4.9.1.1 xnl_parsedatetime

V1.2--5

xnl_parsedatetime (およびそのVAXバインディング,XNL$PARSE_DATE_ TIME) は,入力の引数 XmString s (構文解析される日付時刻) に 2桁または4桁の年数を受け付けます。 2桁形式での有効な年数の値は70〜99の範囲で,1970〜1999年を意味します。値00〜69は無効です。 2000年以降は4桁形式が必須です。

4.9.1.2 xnl_langinfo

V1.2--5

xnl_langinfo (およびそのVAXバインディング,XNL$LANGINFO)は, item引数にD_FMTまたはD_T_FMTを指定すると,日付時刻フォーマッティング用の文字列を返します。
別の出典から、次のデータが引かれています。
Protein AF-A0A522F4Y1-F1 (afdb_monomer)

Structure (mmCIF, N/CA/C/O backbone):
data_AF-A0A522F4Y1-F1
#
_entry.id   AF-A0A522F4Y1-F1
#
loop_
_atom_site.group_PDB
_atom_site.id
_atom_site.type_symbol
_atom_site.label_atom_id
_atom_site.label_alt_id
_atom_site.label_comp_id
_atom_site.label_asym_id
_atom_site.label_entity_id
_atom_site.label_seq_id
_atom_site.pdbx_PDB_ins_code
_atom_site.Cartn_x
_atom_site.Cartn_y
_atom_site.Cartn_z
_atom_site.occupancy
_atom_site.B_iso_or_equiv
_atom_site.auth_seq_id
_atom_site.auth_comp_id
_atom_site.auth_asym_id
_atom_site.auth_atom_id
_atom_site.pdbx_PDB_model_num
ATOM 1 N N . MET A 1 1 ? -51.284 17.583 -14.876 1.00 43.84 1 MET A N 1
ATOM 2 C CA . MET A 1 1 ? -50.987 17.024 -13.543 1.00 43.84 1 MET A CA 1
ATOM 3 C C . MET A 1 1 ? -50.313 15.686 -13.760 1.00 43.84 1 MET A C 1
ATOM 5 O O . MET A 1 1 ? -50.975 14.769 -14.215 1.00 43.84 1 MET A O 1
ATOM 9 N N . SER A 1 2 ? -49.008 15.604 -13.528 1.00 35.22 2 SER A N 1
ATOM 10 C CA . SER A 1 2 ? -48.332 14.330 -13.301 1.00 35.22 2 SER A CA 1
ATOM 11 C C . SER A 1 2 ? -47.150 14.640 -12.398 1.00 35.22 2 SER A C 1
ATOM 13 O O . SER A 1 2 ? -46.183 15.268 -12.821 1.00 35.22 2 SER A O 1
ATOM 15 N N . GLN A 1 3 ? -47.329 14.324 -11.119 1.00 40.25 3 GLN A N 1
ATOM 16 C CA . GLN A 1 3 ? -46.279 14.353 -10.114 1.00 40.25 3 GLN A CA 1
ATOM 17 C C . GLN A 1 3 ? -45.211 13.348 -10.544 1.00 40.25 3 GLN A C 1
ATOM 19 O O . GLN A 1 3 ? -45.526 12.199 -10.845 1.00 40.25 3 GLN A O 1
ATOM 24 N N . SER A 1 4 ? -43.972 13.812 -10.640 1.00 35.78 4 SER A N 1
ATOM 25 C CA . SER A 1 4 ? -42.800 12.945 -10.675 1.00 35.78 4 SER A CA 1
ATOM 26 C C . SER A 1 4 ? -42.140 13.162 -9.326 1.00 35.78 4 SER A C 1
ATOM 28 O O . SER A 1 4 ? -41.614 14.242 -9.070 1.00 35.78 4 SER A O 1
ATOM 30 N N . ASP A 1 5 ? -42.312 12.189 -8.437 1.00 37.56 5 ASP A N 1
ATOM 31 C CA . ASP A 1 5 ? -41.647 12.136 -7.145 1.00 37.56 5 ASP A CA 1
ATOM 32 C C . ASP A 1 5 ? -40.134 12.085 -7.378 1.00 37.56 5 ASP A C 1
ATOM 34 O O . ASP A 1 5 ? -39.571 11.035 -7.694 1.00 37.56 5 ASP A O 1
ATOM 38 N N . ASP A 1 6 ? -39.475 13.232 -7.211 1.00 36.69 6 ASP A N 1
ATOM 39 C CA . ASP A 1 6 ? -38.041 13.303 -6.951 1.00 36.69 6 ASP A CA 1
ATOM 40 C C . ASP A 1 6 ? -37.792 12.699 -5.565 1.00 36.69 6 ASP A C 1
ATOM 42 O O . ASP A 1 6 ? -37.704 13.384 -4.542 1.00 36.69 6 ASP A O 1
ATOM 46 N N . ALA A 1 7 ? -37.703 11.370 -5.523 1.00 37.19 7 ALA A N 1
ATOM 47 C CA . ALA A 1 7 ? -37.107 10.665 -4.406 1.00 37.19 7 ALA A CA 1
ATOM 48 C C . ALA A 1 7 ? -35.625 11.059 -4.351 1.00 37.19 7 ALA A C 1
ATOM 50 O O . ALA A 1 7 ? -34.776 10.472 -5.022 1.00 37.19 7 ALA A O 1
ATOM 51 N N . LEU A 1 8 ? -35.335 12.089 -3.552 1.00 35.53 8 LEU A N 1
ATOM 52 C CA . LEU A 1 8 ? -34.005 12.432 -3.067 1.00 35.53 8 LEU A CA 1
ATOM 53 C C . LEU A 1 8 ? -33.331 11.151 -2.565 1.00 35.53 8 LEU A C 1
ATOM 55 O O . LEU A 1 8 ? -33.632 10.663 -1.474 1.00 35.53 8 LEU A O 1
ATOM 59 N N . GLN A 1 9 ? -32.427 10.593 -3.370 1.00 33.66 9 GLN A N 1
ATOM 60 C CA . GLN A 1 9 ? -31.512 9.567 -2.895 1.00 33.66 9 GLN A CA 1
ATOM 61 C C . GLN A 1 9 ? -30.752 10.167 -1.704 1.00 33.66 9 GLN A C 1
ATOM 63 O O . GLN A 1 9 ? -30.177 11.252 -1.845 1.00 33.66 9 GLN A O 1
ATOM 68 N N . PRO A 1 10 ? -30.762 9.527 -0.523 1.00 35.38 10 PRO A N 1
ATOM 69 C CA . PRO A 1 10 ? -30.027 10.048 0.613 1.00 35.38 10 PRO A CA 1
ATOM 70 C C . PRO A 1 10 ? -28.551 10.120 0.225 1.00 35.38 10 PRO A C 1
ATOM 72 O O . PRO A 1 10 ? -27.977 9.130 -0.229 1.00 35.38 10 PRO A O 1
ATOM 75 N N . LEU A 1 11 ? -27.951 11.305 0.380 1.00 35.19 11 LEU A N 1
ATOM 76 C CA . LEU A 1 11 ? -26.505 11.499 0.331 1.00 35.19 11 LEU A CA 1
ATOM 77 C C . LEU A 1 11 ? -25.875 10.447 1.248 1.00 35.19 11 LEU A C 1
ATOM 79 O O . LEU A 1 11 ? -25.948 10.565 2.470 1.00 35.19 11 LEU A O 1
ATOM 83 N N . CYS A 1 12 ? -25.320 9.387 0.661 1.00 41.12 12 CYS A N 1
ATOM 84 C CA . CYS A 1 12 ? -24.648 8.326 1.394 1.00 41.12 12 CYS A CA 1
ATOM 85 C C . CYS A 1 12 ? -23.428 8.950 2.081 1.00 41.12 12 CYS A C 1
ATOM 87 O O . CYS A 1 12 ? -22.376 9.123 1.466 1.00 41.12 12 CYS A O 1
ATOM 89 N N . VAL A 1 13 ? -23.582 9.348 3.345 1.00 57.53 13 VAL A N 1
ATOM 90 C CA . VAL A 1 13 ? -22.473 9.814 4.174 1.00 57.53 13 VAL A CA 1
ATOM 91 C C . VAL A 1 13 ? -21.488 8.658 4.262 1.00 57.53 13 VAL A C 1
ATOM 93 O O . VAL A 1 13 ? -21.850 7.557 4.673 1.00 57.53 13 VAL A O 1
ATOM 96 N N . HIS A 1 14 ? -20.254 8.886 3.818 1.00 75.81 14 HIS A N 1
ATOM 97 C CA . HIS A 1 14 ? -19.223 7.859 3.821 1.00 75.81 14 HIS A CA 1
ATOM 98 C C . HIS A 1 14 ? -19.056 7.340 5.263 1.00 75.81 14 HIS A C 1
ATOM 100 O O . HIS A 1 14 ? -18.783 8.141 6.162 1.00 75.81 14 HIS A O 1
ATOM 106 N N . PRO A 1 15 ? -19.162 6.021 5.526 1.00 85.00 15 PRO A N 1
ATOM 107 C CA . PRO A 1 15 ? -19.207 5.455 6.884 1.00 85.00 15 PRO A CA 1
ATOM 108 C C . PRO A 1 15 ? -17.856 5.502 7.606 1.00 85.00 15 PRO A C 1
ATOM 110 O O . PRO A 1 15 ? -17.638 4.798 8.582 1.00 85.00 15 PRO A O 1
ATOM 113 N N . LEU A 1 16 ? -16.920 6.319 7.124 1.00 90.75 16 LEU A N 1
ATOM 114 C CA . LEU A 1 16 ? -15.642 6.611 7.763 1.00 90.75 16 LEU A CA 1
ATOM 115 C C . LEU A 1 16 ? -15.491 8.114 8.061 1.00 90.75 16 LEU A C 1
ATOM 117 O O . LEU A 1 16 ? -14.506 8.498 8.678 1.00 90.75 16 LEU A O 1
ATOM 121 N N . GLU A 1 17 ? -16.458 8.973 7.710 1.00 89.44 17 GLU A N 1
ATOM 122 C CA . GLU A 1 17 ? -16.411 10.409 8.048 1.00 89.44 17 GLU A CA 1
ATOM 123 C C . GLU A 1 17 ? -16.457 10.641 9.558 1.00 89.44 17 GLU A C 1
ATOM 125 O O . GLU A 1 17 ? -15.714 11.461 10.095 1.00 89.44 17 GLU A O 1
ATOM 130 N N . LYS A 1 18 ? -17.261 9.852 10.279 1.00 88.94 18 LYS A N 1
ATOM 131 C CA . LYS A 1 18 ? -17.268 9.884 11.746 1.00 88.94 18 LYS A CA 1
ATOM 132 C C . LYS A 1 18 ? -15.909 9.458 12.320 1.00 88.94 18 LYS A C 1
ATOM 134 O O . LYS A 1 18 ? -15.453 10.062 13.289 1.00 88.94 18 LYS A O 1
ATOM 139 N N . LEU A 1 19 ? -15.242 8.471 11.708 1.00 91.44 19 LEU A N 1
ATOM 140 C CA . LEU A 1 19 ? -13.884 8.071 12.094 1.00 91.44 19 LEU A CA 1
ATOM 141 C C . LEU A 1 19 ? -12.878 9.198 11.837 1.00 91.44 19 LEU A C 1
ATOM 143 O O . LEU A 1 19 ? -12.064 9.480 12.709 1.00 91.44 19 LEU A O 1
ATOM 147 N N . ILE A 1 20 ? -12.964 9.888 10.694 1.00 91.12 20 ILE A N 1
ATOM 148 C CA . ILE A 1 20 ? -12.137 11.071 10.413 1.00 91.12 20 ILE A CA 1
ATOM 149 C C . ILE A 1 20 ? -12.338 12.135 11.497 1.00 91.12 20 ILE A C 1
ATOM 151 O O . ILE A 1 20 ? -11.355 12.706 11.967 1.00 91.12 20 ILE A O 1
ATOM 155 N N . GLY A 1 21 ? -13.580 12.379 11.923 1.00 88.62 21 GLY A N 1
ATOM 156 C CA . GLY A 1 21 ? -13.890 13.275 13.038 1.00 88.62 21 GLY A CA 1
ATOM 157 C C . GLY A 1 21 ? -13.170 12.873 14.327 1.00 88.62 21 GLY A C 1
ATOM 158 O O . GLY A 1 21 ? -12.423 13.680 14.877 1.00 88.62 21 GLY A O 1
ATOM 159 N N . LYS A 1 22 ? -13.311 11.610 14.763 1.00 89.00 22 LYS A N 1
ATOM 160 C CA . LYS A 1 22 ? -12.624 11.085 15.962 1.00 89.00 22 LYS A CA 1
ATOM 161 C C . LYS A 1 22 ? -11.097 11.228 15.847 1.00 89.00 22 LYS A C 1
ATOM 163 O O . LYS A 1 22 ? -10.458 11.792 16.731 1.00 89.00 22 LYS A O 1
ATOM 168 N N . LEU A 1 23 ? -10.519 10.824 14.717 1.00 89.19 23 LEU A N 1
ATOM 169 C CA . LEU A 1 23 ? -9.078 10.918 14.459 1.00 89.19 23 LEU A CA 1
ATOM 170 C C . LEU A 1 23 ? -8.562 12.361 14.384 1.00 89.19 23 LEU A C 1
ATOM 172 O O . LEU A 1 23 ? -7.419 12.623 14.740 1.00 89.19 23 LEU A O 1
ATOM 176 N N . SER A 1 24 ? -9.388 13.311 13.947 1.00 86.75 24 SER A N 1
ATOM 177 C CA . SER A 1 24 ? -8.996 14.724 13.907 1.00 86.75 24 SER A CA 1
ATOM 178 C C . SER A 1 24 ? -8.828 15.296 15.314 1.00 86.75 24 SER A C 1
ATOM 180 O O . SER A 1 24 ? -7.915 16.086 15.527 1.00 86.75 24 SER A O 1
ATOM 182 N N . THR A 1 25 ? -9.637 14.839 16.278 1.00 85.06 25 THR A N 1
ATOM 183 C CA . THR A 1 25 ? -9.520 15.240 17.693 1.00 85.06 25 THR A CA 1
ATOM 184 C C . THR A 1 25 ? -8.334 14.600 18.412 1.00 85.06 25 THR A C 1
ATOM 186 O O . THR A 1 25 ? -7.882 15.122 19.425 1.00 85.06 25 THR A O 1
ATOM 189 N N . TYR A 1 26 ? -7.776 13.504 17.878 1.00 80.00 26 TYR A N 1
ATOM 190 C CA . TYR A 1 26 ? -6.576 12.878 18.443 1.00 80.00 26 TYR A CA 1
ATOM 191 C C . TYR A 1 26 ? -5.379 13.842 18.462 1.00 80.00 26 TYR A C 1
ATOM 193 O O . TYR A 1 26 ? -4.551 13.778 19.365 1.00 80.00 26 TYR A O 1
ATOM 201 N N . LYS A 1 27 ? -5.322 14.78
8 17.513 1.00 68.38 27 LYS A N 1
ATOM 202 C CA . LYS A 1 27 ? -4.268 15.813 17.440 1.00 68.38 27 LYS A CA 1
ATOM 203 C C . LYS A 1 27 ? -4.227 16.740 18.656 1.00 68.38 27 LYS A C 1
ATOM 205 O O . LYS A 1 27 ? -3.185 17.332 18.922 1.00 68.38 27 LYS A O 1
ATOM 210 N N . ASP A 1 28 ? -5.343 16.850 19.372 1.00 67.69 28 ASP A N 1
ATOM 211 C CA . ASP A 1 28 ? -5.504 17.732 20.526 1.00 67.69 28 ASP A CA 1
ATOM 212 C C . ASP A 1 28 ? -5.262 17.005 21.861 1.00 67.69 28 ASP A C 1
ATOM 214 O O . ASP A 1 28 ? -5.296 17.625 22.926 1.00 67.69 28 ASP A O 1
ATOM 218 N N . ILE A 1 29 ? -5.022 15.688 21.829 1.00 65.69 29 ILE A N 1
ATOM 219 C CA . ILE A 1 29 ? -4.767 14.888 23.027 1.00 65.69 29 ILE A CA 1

下記のロケールで,この関数は%yを含むフォーマッティング文字列を返します。 %yは2桁年数形式を意味するので,このフォーマッティング文字列は2000年以降は慎重に使用する必要があります。

4.10 Xlib

この節では,Xlib に関する情報を説明します。

4.10.1 変更および拡張

この項では,Xlib に対して行われた変更と拡張について説明します。

4.10.1.1 X11 環境変数の解析

V1.2--6

Xlib は現在では,次の環境変数と等価のX11 リリース 5 (X11 R5) 形式を受け付けます。

OpenVMS 形式 X11 R5 形式
DECW$DISPLAY DISPLAY
DECW$RESOURCE_NAME RESOURCE_NAME

起動時に,OpenVMS変数が定義されていない場合,Xlibは状態値を返す前に X11 R5 の等価なものがないかどうかをチェックします。

4.10.1.2 UIDPATH 環境変数

V1.2--6

階層をオープンする際に,Xlib はUID (User Interface Definition) ファイルについて,DECW$USER_DEFAULTS および DECW$SYSTEM_DEFAULTS 領域を検索します。 UNIX システム上で X11 R5指定に従い,検索パスはUIDPATH変数とそのフォールバックを使用して定義されます。

現在では,Xlibは,前述のOpenVMS変数のいずれを使用しても UID ファイルが見つからない場合には,UIDPATH変数もチェックします。この変数はUNIX形式のパス名(たとえば /foo/bar) を参照し, X11標準で指定されているように,置換文字列を許可します。 UIDPATH 変数についての詳細は,『OSF/Motif プログラマーズ・リファレンス』を参照してください。

注意

UIDPATH変数は,OpenVMSディレクトリ指定では機能しません。 OpenVMS形式の検索パスを指定するには, DECW$xxx_DEFAULTS論理名を使用します。